__Task brief__
Copy each line containing the word "hydrolase" from the records that follow, please.

─── Recorded information

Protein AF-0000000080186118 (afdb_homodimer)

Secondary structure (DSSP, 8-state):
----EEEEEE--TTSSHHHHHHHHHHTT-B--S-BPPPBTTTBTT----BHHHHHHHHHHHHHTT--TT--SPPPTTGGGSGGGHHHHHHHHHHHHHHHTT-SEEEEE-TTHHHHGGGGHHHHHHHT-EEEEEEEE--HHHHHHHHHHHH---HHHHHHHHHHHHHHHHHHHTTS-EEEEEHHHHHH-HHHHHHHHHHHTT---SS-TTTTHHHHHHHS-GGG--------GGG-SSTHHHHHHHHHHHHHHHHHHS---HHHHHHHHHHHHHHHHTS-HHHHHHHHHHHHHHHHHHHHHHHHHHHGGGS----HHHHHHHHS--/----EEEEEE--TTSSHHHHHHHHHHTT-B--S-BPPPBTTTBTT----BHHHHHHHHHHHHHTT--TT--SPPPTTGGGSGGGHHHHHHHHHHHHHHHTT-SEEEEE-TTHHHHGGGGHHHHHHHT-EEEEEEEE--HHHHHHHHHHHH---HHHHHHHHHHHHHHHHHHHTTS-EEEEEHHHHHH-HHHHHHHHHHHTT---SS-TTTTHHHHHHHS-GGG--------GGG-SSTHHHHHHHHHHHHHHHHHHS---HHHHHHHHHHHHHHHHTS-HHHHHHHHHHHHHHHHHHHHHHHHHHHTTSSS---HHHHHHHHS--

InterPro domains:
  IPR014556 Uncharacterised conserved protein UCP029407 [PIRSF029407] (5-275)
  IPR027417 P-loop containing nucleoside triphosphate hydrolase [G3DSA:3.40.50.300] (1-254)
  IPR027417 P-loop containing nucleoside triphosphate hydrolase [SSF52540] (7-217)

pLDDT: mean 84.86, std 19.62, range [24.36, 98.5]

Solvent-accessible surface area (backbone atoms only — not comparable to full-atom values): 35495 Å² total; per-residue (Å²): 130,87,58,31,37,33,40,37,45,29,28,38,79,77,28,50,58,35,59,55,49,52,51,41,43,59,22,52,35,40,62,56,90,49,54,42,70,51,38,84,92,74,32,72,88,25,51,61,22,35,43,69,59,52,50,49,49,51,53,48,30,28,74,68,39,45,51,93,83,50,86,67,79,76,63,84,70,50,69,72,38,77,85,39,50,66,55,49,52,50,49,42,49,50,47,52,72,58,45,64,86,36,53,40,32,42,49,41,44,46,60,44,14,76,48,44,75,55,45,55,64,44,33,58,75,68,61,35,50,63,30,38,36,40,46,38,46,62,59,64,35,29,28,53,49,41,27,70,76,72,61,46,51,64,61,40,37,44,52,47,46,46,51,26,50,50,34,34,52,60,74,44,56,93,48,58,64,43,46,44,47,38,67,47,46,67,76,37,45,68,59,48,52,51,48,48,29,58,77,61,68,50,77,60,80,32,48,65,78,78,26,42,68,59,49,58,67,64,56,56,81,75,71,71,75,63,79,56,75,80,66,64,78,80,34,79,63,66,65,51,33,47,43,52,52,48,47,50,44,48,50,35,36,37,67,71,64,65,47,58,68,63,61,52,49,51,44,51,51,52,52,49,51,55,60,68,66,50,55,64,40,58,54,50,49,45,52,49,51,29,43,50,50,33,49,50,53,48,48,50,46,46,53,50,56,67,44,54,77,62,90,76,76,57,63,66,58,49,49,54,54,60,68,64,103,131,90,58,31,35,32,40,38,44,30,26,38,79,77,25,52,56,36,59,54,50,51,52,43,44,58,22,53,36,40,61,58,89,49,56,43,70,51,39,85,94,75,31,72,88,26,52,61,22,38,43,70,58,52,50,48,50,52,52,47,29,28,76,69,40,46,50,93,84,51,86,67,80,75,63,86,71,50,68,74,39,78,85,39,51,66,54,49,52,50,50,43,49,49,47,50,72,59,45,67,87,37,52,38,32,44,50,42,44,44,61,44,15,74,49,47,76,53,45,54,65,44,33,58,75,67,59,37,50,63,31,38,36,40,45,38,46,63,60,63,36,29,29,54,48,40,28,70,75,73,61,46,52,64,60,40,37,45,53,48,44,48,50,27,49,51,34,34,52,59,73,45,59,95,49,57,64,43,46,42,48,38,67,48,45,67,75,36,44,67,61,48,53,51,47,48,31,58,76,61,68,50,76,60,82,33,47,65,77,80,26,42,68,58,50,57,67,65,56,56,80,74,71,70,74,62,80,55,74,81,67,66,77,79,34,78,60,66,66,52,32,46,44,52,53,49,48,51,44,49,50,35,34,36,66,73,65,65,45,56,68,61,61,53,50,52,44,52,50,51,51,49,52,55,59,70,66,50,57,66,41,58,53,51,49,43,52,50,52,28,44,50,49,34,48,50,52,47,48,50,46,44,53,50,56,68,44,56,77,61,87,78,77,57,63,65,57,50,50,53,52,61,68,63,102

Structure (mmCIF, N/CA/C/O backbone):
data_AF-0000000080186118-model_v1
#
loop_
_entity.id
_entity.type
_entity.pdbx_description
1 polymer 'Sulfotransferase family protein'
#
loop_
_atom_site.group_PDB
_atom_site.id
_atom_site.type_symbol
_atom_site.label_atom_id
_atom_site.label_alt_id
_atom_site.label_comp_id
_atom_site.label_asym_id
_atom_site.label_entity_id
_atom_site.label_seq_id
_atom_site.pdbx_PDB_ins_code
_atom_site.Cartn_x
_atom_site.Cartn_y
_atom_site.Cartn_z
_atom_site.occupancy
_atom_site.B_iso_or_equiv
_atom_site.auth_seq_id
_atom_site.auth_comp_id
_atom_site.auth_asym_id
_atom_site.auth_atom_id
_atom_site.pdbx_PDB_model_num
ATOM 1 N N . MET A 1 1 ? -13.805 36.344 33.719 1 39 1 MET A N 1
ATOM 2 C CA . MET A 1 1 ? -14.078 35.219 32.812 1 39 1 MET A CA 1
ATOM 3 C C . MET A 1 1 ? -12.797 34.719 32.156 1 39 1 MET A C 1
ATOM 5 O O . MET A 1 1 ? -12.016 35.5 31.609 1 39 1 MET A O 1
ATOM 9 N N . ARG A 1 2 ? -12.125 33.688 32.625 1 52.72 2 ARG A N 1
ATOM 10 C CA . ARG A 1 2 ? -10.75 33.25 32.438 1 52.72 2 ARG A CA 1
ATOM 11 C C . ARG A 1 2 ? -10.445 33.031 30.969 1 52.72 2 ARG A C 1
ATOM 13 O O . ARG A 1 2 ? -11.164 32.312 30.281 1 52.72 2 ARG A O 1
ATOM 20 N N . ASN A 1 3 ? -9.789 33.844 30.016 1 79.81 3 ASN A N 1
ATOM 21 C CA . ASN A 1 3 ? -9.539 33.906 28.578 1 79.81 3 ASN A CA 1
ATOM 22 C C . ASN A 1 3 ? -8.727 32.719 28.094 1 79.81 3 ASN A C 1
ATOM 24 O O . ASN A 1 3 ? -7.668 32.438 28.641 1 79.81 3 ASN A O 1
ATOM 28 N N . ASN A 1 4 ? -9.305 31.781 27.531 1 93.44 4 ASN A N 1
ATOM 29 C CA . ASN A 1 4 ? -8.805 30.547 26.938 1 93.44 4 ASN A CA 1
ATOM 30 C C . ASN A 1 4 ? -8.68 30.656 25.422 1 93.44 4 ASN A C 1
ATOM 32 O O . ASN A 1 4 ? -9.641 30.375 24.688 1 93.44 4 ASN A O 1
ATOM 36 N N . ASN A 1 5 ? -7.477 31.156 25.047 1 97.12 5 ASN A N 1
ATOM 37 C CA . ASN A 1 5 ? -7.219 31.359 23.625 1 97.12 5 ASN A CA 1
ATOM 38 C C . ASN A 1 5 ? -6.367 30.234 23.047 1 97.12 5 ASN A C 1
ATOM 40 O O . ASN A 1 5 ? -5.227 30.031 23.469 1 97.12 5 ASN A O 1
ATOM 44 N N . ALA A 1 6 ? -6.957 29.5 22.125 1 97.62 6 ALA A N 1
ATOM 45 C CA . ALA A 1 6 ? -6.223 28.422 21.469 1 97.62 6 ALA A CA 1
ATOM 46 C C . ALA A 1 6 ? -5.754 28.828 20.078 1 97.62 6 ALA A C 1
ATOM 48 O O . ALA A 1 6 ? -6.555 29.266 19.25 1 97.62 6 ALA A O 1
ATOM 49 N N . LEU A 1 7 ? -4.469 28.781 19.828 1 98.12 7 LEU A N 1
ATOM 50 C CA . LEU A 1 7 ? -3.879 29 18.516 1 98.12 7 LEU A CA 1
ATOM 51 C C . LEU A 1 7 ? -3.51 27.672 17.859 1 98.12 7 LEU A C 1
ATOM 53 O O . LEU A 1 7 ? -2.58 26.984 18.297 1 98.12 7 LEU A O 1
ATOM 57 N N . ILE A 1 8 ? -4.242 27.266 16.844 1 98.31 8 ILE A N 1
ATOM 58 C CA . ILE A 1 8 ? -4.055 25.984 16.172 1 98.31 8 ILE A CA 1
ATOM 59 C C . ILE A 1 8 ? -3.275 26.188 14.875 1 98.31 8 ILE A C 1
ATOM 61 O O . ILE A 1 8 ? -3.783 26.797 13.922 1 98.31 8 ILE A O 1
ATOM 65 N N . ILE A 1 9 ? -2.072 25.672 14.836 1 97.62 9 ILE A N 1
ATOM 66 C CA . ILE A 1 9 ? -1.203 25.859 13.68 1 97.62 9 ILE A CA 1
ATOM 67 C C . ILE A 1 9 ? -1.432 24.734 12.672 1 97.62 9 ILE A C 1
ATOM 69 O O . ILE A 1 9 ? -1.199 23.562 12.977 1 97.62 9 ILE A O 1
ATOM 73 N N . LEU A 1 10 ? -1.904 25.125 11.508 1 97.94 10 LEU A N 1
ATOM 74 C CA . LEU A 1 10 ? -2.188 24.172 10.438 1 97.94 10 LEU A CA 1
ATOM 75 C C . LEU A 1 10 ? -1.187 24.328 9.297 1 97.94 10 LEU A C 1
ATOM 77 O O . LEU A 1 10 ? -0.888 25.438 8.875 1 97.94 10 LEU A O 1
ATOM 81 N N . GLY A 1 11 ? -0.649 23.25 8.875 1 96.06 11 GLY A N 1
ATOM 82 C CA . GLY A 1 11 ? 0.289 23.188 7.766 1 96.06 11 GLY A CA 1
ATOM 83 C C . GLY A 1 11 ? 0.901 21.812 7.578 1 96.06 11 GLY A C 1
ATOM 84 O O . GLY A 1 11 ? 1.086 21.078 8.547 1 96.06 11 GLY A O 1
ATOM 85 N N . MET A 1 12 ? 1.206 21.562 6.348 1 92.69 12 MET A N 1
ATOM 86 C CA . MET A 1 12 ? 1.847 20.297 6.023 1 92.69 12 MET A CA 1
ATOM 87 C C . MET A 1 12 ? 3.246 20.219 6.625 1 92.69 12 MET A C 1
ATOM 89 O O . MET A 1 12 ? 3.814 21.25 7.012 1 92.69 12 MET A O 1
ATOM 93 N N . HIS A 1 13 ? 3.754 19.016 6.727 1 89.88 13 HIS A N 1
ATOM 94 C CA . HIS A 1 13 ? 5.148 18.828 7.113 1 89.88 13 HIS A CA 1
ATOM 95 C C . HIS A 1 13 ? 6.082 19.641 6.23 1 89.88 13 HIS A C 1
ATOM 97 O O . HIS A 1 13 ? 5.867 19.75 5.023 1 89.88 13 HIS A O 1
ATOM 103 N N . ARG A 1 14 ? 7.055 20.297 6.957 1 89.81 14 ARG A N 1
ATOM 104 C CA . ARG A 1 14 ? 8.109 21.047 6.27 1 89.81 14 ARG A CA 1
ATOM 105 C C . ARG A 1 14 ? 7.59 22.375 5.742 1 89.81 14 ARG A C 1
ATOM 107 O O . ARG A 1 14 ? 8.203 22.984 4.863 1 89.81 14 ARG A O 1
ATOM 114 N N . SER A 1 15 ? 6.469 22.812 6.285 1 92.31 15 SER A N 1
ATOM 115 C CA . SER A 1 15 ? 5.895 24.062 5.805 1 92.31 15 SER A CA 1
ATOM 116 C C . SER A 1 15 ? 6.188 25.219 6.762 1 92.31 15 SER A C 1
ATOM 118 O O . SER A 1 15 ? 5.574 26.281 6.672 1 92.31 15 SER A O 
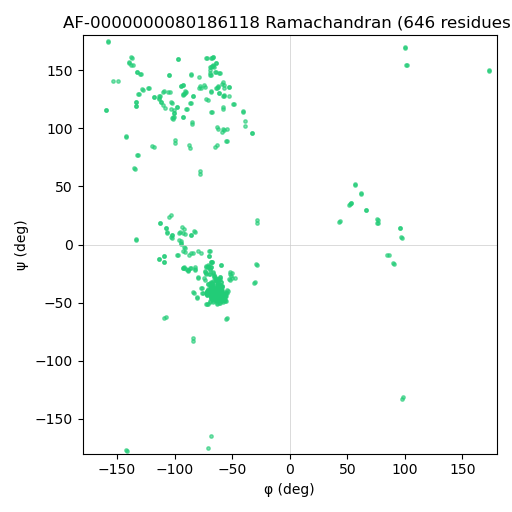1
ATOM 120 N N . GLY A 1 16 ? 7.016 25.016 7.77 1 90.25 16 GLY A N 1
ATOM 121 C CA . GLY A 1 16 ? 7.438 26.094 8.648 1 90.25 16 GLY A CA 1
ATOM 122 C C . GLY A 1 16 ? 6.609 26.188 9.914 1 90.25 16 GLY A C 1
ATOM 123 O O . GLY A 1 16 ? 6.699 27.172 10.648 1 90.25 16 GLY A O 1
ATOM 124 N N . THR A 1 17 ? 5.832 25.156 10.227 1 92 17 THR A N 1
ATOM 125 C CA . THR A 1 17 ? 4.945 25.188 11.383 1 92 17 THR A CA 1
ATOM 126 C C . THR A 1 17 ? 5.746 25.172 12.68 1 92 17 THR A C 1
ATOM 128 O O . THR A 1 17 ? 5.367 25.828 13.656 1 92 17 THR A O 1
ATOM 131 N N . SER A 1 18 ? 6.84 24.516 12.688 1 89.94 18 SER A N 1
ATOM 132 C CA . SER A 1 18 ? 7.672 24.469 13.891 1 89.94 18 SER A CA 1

──────

__Solution to this exercise__
  IPR027417 P-loop containing nucleoside triphosphate hydrolase [G3DSA:3.40.50.300] (1-254)
  IPR027417 P-loop containing nucleoside triphosphate hydrolase [SSF52540] (7-217)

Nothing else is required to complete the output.